Les figures fortes dans l’histoire de l’Afrique : La Sarraounia Mangou du Niger !

Beaucoup d’Africaines d’origines et de conditions diverses se sont investies dans des actes de résistance et des luttes émancipatrices, mais leurs noms figurent trop rarement dans les livres d’histoire. Trop souvent négligées par les chercheurs, absentes à des exceptions dans les documents, leurs sacrifices et leurs efforts sont tombés dans l’oubli. Pour la journée mondiale de l’Afrique, nous avons décidé de rendre hommage à ces figures marquantes à travers une série de portraits.

 

 

La résistance se manifesta aussi dans le Niger de la fin du 19e siècle où une femme, la Sarraounia Mangou, tenta de sauver son village des exactions meurtrières d’une expédition française lancée à la conquête du Tchad, commandée par le capitaine Paul Voulet et son second, le lieutenant Julien Chanoine.

 Les populations subirent d’effroyables atrocités sur toutes les zones qu’ils traversèrent entre l’ancienne Haute Volta (Burkina Faso) et le Niger. La colonne française composée de sept officiers et de cinq cents tirailleurs africains avait pour objectif de terroriser les autochtones afin d’empêcher toute tentative de résistance. La mission Voulet et Chanoine, de son nom officiel Mission Afrique centrale-Tchad, laissera des milliers de morts dans son sillage. Habitations incendiées, décapitation des prisonniers, viols de jeunes filles, femmes enceintes éventrées, enfants pendus aux arbres à l’entrée des villages, pillages des vivres et des troupeaux. Les deux officiers poussèrent leurs hommes à toujours plus de cruauté, comme ce fut le cas en 1896, lors de l’incendie de la ville de Ouagadougou, accompagnée d’exécutions sommaires dans les populations Mossis.

Avertie par les récits terrifiants qui précédaient l’arrivée de la colonne infernale, la Sarraounia Mangou, reine des communautés Aznas en pays haoussa, parvint à convaincre les chasseurs et guerriers de Lougou, son village, de tenter de stopper cette équipée sauvage qui décimait le pays. A l’approche des Français, elle leur envoya un messager avec ces mots : « Contournez mon territoire où vous trouverez mes guerriers sur votre route. ».

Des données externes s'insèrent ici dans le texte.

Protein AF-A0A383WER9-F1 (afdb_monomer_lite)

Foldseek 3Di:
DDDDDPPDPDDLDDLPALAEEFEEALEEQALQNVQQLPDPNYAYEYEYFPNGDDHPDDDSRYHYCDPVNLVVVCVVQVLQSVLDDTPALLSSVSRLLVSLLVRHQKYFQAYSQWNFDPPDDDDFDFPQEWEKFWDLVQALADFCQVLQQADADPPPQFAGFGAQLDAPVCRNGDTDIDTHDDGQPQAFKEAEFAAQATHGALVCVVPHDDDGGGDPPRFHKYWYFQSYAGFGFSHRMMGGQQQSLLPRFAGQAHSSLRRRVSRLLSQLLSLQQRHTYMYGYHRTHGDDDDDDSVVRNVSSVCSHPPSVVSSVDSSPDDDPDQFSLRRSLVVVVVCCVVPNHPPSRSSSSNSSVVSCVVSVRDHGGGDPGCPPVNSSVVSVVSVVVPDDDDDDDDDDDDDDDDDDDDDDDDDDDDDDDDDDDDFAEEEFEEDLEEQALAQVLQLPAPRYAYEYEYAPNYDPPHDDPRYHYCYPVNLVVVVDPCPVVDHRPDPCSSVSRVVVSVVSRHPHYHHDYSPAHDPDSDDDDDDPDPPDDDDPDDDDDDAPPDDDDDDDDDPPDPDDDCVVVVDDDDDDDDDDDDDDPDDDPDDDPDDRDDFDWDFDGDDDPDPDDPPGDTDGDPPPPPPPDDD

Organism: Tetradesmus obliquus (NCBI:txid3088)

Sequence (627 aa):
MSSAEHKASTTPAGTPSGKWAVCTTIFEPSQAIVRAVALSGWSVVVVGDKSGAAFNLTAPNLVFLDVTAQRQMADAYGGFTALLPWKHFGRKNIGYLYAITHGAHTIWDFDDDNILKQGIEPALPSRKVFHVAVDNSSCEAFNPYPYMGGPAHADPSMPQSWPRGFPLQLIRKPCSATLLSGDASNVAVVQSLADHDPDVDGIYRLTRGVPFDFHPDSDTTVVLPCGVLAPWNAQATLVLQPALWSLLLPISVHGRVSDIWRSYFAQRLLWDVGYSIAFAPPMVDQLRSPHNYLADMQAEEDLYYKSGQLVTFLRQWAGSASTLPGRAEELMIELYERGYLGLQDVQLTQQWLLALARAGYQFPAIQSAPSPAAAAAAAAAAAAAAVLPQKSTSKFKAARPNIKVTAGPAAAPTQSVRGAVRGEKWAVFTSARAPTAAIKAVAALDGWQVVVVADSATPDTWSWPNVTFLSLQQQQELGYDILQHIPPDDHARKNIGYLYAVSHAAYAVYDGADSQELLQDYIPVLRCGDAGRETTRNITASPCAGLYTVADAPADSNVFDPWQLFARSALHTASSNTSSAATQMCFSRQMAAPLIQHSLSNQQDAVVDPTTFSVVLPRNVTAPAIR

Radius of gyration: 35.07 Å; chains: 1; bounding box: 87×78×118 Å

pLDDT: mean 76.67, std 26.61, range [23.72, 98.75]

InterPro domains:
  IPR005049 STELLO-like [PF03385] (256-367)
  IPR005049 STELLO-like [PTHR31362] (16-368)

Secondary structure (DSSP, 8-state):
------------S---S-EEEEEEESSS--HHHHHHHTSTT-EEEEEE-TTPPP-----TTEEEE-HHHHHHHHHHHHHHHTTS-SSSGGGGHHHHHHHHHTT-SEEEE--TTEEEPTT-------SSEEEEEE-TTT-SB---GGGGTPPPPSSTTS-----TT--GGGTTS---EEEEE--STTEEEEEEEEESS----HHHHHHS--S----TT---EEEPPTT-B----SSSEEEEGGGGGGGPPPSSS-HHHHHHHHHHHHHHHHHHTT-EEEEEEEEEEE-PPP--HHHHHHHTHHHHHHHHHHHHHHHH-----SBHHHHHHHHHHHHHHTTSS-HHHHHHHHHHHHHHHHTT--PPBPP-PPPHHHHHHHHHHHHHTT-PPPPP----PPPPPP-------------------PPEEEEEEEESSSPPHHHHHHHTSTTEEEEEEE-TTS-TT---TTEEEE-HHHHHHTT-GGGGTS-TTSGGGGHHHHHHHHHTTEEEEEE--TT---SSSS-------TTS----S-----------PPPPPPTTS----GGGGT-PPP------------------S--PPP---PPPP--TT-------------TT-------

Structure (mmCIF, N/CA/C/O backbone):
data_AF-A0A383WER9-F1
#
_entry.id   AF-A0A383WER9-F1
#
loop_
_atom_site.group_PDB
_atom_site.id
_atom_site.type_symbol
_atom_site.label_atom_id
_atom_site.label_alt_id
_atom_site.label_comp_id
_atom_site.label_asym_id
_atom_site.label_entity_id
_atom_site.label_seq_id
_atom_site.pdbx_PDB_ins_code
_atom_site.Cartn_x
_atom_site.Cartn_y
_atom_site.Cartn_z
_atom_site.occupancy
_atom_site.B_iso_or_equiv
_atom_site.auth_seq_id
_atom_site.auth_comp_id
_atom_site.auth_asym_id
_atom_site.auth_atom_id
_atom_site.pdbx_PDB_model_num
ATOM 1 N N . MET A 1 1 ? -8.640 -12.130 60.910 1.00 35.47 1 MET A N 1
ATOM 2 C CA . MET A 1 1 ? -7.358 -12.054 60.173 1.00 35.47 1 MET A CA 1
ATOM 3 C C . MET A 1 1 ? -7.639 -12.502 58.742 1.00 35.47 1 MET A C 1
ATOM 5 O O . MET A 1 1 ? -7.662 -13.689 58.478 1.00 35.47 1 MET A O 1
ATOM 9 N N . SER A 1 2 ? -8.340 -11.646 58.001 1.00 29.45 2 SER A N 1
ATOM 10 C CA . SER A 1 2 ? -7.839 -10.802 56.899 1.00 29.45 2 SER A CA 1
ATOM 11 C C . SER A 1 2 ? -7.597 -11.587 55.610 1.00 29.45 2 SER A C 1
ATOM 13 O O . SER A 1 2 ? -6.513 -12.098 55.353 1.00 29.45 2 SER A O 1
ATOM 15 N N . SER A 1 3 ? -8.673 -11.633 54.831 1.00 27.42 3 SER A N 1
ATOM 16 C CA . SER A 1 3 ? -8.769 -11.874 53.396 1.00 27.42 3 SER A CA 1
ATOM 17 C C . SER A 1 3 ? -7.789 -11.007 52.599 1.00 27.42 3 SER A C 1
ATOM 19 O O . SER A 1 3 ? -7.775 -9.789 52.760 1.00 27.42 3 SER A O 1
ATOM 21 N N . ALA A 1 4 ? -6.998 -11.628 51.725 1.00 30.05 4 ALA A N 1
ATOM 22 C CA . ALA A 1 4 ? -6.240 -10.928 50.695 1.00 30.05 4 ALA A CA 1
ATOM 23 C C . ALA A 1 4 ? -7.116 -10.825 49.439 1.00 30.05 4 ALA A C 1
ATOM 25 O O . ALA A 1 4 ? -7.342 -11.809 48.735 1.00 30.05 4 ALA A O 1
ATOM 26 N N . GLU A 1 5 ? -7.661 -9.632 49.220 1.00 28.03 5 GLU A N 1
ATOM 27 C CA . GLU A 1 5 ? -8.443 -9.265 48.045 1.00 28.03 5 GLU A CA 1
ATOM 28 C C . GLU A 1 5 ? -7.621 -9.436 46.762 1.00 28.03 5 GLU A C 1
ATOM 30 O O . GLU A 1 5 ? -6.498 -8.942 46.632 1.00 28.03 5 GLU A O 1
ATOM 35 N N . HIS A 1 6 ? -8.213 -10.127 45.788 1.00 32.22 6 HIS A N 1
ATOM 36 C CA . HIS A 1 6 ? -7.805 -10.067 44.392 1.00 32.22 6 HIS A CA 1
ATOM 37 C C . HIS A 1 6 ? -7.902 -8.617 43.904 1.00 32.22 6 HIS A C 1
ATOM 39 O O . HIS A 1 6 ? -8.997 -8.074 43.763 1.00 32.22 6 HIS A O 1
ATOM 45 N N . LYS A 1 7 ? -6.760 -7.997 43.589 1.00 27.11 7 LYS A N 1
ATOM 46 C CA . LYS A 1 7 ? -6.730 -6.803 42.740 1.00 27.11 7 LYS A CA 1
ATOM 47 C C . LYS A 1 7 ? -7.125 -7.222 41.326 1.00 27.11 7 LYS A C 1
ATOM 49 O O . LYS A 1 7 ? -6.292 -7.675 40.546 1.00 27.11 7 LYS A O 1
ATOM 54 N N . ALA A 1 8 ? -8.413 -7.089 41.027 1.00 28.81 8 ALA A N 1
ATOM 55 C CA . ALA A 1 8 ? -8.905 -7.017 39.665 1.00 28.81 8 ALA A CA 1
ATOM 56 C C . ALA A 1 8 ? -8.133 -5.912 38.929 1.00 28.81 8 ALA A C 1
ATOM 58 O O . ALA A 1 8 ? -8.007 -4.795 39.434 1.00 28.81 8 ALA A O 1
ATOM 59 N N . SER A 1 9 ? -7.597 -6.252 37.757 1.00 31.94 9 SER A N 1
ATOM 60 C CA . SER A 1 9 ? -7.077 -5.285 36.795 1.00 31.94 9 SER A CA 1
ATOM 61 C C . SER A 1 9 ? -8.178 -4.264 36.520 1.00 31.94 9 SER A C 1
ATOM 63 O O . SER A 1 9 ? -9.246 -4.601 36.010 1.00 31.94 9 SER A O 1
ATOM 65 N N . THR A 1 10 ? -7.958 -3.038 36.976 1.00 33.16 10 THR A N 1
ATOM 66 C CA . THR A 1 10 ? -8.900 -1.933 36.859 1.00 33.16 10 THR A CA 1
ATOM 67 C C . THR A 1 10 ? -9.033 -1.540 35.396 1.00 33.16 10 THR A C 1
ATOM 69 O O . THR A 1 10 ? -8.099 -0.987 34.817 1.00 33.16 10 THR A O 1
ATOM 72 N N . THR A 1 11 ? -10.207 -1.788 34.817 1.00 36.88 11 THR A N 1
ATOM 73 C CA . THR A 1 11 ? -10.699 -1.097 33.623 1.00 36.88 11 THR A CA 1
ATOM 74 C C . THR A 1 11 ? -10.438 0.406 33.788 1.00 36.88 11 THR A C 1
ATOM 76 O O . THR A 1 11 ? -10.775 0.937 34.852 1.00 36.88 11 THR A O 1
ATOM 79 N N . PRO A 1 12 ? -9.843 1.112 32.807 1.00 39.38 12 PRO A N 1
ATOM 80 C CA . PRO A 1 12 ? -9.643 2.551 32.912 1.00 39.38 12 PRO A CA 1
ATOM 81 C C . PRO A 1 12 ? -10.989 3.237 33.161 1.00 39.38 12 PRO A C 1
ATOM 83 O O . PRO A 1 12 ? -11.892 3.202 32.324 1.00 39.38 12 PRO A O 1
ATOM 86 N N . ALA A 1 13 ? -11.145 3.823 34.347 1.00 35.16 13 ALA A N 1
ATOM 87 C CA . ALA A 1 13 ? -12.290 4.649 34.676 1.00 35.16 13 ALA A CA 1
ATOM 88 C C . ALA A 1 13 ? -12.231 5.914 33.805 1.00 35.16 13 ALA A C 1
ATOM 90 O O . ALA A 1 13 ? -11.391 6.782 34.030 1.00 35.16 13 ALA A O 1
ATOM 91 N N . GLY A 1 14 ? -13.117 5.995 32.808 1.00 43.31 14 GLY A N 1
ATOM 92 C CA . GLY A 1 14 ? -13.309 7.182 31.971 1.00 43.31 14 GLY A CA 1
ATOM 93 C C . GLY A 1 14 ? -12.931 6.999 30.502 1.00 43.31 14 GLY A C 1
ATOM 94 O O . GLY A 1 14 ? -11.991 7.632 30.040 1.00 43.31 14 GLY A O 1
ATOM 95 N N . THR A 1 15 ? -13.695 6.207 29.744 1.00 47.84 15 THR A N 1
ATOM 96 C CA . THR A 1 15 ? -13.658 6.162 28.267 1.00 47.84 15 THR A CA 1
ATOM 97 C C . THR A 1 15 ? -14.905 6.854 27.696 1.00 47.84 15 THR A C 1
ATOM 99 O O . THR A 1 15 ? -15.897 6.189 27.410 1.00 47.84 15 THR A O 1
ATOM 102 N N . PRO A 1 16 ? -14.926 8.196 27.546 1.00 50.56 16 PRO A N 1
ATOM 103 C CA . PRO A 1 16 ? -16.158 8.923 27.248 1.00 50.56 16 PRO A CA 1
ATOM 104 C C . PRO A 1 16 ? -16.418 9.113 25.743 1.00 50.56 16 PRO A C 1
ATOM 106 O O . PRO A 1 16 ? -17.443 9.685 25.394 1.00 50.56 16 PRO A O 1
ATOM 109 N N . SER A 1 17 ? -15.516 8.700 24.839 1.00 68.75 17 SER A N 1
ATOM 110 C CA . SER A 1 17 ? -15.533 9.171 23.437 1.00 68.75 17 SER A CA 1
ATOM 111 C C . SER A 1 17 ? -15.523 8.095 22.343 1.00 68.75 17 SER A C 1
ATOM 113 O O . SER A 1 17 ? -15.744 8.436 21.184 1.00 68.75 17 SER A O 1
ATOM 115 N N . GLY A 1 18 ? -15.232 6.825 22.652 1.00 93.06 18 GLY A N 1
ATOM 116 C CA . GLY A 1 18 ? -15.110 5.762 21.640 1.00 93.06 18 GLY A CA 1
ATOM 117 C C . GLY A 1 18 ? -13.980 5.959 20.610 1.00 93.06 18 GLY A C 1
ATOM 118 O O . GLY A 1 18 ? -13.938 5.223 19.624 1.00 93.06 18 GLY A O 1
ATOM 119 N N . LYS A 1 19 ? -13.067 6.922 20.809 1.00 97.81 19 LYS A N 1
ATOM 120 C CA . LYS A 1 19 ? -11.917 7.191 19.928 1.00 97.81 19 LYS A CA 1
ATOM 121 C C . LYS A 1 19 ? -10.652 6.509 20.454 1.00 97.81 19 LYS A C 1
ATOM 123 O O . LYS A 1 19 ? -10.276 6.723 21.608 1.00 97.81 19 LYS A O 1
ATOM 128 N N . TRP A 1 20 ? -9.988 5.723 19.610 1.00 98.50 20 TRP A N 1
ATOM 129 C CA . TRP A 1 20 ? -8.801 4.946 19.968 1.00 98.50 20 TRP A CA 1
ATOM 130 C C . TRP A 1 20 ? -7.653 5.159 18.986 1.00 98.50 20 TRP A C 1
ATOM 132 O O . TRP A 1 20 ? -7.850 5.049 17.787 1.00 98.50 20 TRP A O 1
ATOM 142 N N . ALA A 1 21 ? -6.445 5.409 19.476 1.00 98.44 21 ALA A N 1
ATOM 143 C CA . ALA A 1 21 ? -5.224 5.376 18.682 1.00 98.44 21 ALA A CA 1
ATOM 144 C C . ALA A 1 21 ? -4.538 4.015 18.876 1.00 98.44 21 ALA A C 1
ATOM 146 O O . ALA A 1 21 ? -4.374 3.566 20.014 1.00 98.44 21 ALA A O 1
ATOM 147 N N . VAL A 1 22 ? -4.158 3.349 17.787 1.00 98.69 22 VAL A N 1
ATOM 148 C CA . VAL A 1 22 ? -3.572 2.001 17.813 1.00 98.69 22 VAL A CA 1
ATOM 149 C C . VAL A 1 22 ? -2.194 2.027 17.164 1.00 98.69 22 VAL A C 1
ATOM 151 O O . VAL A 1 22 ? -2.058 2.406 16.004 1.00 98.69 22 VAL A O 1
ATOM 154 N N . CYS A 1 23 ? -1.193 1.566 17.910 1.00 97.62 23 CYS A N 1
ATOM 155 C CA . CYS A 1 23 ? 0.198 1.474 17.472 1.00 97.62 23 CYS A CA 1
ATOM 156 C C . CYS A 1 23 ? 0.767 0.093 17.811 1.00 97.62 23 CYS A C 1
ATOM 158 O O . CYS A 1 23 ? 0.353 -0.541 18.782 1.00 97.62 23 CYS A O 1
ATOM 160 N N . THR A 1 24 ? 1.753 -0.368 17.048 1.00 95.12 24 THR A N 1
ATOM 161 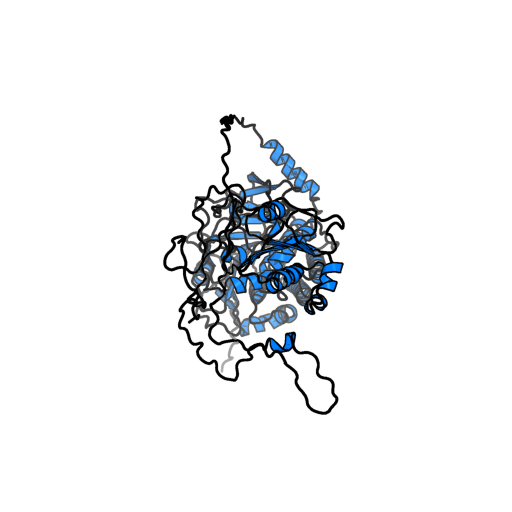C CA . THR A 1 24 ? 2.645 -1.466 17.454 1.00 95.12 24 THR A CA 1
ATOM 162 C C . THR A 1 24 ? 4.050 -0.901 17.625 1.00 95.12 24 THR A C 1
ATOM 164 O O . THR A 1 24 ? 4.390 0.053 16.936 1.00 95.12 24 THR A O 1
ATOM 167 N N . THR A 1 25 ? 4.858 -1.438 18.538 1.00 93.19 25 THR A N 1
ATOM 168 C CA . THR A 1 25 ? 6.254 -0.997 18.691 1.00 93.19 25 THR A CA 1
ATOM 169 C C . THR A 1 25 ? 7.148 -2.099 19.251 1.00 93.19 25 THR A C 1
ATOM 171 O O . THR A 1 25 ? 6.711 -2.962 20.017 1.00 93.19 25 THR A O 1
ATOM 174 N N . ILE A 1 26 ? 8.423 -2.051 18.870 1.00 91.94 26 ILE A N 1
ATOM 175 C CA . ILE A 1 26 ? 9.516 -2.805 19.502 1.00 91.94 26 ILE A CA 1
ATOM 176 C C . ILE A 1 26 ? 10.520 -1.876 20.200 1.00 91.94 26 ILE A C 1
ATOM 178 O O . ILE A 1 26 ? 11.547 -2.342 20.690 1.00 91.94 26 ILE A O 1
ATOM 182 N N . PHE A 1 27 ? 10.247 -0.574 20.233 1.00 92.19 27 PHE A N 1
ATOM 183 C CA . PHE A 1 27 ? 11.136 0.452 20.762 1.00 92.19 27 PHE A CA 1
ATOM 184 C C . PHE A 1 27 ? 10.621 1.006 22.096 1.00 92.19 27 PHE A C 1
ATOM 186 O O . PHE A 1 27 ? 9.512 0.706 22.542 1.00 92.19 27 PHE A O 1
ATOM 193 N N . GLU A 1 28 ? 11.458 1.823 22.739 1.00 93.06 28 GLU A N 1
ATOM 194 C CA . GLU A 1 28 ? 11.027 2.665 23.856 1.00 93.06 28 GLU A CA 1
ATOM 195 C C . GLU A 1 28 ? 9.947 3.659 23.370 1.00 93.06 28 GLU A C 1
ATOM 197 O O . GLU A 1 28 ? 9.898 3.974 22.176 1.00 93.06 28 GLU A O 1
ATOM 202 N N . PRO A 1 29 ? 9.092 4.191 24.265 1.00 95.06 29 PRO A N 1
ATOM 203 C CA . PRO A 1 29 ? 8.007 5.094 23.889 1.00 95.06 29 PRO A CA 1
ATOM 204 C C . PRO A 1 29 ? 8.489 6.282 23.040 1.00 95.06 29 PRO A C 1
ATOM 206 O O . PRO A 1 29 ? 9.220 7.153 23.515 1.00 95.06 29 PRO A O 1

Une reine déterminée à combattre la mission Voulet et Chanoine

Les deux officiers perçurent cet avertissement comme une provocation, et décidèrent de donner une leçon à ces villageois téméraires. L’affrontement eut lieu le 16 avril 1889. Postant leurs canonnières sur des collines surplombant le village, les assaillants procédèrent à un véritable massacre des combattants équipés de lances et de flèches empoisonnées. A l’appel de leur reine, ces derniers se replièrent dans la brousse où s’étaient cachés, la veille, les femmes, les enfants et les vieillards. En se réfugiant sous d’épais fourrés, ils pensaient pouvoir tenir tête à leurs adversaires. Et lorsque les tirs reprirent, les Aznas, galvanisés par les incantations de la Sarraouina, résistèrent tant qu’ils purent.

 

Face à cette opposition inattendue, le capitaine Voulet, irrité, décida d’en finir avant la tombée du jour affirmant qu’il était hors de question pour lui « d’installer son bivouac dans une zone sous la menace d’indigènes ». Ordre fut donné aux tirailleurs de mettre le feu à la brousse où jaillit un énorme brasier résonnant des hurlements des femmes et des enfants. Les assaillants assistèrent, impassibles, au calvaire de leurs victimes carbonisées, sans tenter de secourir les blessés. Le nombre de morts fut si important qu’ils renoncèrent à les compter comme ils le faisaient habituellement, considérant leurs victimes comme des trophées de guerre. Sauvée des flammes par ses guerriers, la Sarrounia Mangou fut la seule à avoir essayé d’arrêter cette équipée dévastatrice avant que la France n’intervienne contre ces officiers criminels, pour ensuite tenter d’étouffer l’affaire qui fit scandale à Paris. Quant à la Sarrounia, elle est devenue une icône au Niger.

 

Sources : Femmes africaines, Panafricanisme et Renaissance africaine. Organisation des Nations Unies pour l’éducation, la science et la culture. Département Afrique. Publié en 2015 par l’Organisation des Nations Unies pour l’éducation, la science et la culture.